A person might raise their voice because they feel safe/expansive, or they might raise their voice because they want someone to go further away. In the case of conflicting signals, I’d check for patterns of tension or relaxation. If someone is behaving childishly, that’s usually a “safe” indicator–in an extreme situation, it means, “please help me feel safe again.” If someone tries to out-adult you, it means, “unsafe” and often “you make me feel like I’m not the me I thought I was–unsafe unsafe unsafe.”

“Me/not me” signals are primal yet difficult to interpret. We are all constantly putting those signals out without thinking, and it’s really hard to talk about them, because we are sooooo not aware of them. They are about the way someone does something, and not about the thing itself. I go by a rule of three here. If someone mentions something about themselves three times, I mentally file it in the “this is me” column for that person. If I see them wear the same style of clothing three times in quick succession, same thing. If they refuse something three times, “this is not me.” If I heard someone code-switch or change tone depending on the group of people they’re with, I’ll listen for which set of people evoke the most relaxed, expansive language and behavior.

I’ll have to think about all that. It seems pretty accurate, as far as it goes.
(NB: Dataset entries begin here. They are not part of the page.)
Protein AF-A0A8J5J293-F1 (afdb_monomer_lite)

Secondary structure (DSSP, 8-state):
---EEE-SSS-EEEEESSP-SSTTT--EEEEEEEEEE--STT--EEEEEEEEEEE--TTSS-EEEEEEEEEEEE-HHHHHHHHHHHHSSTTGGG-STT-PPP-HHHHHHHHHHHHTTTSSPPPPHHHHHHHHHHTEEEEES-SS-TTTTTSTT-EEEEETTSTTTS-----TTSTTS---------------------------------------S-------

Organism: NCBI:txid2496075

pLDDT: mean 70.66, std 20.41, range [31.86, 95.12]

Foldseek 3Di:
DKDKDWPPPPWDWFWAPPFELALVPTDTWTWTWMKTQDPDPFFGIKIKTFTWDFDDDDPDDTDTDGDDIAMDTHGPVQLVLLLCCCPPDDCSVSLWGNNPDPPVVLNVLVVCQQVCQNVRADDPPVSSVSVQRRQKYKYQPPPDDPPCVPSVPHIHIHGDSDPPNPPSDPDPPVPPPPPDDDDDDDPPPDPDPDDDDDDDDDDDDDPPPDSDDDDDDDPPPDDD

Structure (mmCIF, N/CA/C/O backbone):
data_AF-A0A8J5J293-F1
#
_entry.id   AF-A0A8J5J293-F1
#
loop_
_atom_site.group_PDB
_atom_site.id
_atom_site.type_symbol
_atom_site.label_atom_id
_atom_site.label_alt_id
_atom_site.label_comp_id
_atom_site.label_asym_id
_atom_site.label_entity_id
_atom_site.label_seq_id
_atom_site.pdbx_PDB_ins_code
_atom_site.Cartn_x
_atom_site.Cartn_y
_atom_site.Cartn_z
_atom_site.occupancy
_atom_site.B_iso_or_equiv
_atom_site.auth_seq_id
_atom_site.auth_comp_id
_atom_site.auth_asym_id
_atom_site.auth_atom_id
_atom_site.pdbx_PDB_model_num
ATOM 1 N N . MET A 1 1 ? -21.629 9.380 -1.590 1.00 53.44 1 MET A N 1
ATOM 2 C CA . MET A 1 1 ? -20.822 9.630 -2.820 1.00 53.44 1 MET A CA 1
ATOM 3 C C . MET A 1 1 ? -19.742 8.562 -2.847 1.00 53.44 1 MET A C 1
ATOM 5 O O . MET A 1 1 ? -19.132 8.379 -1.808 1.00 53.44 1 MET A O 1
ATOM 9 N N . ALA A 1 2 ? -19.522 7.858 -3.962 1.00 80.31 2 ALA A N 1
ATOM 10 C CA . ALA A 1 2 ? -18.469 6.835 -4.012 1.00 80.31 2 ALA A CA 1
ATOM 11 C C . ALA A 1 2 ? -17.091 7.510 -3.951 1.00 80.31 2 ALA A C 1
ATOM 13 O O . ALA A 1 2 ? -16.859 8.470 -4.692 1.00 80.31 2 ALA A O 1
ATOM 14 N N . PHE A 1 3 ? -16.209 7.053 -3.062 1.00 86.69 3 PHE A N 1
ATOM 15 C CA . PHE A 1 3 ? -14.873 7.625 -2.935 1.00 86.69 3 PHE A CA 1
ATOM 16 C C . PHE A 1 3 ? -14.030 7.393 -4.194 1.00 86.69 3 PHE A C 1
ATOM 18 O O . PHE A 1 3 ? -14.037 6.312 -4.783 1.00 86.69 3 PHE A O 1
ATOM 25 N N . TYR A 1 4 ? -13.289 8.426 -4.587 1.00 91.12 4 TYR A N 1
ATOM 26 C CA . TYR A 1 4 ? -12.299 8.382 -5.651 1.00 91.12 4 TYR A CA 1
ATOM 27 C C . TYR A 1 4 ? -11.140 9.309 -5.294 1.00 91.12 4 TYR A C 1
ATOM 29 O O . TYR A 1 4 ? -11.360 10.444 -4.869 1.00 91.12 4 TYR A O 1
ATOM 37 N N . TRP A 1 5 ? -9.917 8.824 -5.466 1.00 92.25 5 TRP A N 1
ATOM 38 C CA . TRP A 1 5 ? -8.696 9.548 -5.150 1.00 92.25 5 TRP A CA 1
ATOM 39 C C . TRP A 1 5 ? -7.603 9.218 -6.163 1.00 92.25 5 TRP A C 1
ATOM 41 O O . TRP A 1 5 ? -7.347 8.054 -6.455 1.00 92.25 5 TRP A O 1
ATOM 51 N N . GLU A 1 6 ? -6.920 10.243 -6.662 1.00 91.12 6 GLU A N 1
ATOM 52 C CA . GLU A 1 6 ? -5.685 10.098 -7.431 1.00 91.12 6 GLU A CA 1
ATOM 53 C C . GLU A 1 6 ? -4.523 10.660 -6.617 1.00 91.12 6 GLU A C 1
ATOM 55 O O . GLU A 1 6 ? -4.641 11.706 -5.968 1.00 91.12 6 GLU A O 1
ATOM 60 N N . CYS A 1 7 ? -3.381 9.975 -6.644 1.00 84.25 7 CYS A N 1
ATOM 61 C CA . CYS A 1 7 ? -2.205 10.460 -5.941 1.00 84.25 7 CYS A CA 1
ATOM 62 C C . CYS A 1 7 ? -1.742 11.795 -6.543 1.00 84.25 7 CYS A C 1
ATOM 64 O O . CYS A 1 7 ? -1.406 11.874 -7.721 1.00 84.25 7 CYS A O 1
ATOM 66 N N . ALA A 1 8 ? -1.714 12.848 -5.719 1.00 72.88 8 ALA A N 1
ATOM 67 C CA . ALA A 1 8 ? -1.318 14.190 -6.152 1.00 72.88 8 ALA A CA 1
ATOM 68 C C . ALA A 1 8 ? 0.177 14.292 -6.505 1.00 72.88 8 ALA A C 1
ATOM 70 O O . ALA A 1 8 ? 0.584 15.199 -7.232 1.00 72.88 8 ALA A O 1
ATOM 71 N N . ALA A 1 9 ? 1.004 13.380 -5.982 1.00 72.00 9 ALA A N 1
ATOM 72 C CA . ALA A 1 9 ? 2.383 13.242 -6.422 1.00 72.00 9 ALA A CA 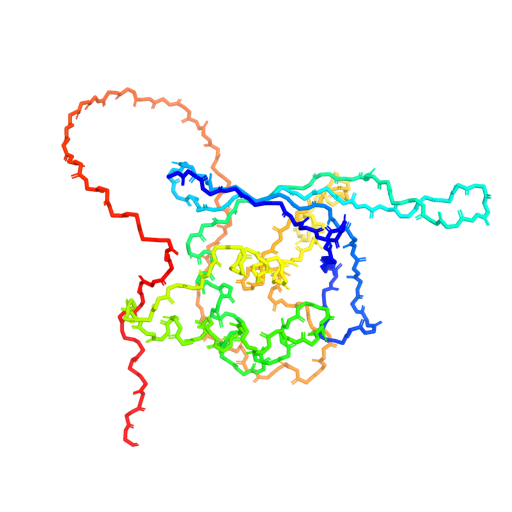1
ATOM 73 C C . ALA A 1 9 ? 2.401 12.652 -7.838 1.00 72.00 9 ALA A C 1
ATOM 75 O O . ALA A 1 9 ? 1.678 11.702 -8.122 1.00 72.00 9 ALA A O 1
ATOM 76 N N . PHE A 1 10 ? 3.268 13.179 -8.709 1.00 68.62 10 PHE A N 1
ATOM 77 C CA . PHE A 1 10 ? 3.406 12.700 -10.092 1.00 68.62 10 PHE A CA 1
ATOM 78 C C . PHE A 1 10 ? 3.655 11.181 -10.177 1.00 68.62 10 PHE A C 1
ATOM 80 O O . PHE A 1 10 ? 3.281 10.543 -11.159 1.00 68.62 10 PHE A O 1
ATOM 87 N N . SER A 1 11 ? 4.245 10.598 -9.129 1.00 80.69 11 SER A N 1
ATOM 88 C CA . SER A 1 11 ? 4.422 9.158 -8.972 1.00 80.69 11 SER A CA 1
ATOM 89 C C . SER A 1 11 ? 4.584 8.758 -7.503 1.00 80.69 11 SER A C 1
ATOM 91 O O . SER A 1 11 ? 5.257 9.460 -6.747 1.00 80.69 11 SER A O 1
ATOM 93 N N . PHE A 1 12 ? 4.035 7.607 -7.124 1.00 87.56 12 PHE A N 1
ATOM 94 C CA . PHE A 1 12 ? 4.199 6.960 -5.824 1.00 87.56 12 PHE A CA 1
ATOM 95 C C . PHE A 1 12 ? 5.233 5.820 -5.925 1.00 87.56 12 PHE A C 1
ATOM 97 O O . PHE A 1 12 ? 5.136 5.017 -6.858 1.00 87.56 12 PHE A O 1
ATOM 104 N N . PRO A 1 13 ? 6.220 5.722 -5.017 1.00 89.12 13 PRO A N 1
ATOM 105 C CA . PRO A 1 13 ? 7.165 4.611 -5.009 1.00 89.12 13 PRO A CA 1
ATOM 106 C C . PRO A 1 13 ? 6.518 3.341 -4.436 1.00 89.12 13 PRO A C 1
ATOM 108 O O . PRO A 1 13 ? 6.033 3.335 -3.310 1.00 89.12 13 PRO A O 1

The characters in the WIP need to have an easy, clear communication system so they can lie to each other in public without warning and not freak each other out.

I’m thinking:

–“come closer” – scratch on your own leg, like when you’re asking a cat if it wants pets.

–“go further away” – hand pushing on something, with leaning away for emphasis.

–“pause/wait” – flat palm or thumb, exposed and not pushing on anything.

–“resume” – closed hand, relaxed, knocking (sign language “yes”) for emphasis.

–“safe” – tapping fingers.

–“unsafe” – pinch own fingers together (sign language “no”)

I don’t think I need a sign for “I’m lying/I’m telling the truth,” and the lies they might need to tell are going to be a mix, anyway. So one person can go “tap tap tap?” on a table during an argument that looks like it’s about to get physically violent and the other can go “tap tap tap” and it’s fine, no hurt feelings no matter what other signals they’re giving off.

I might simplify it even further. I’ll probably just write it all into the scene and just remove anything they don’t end up using.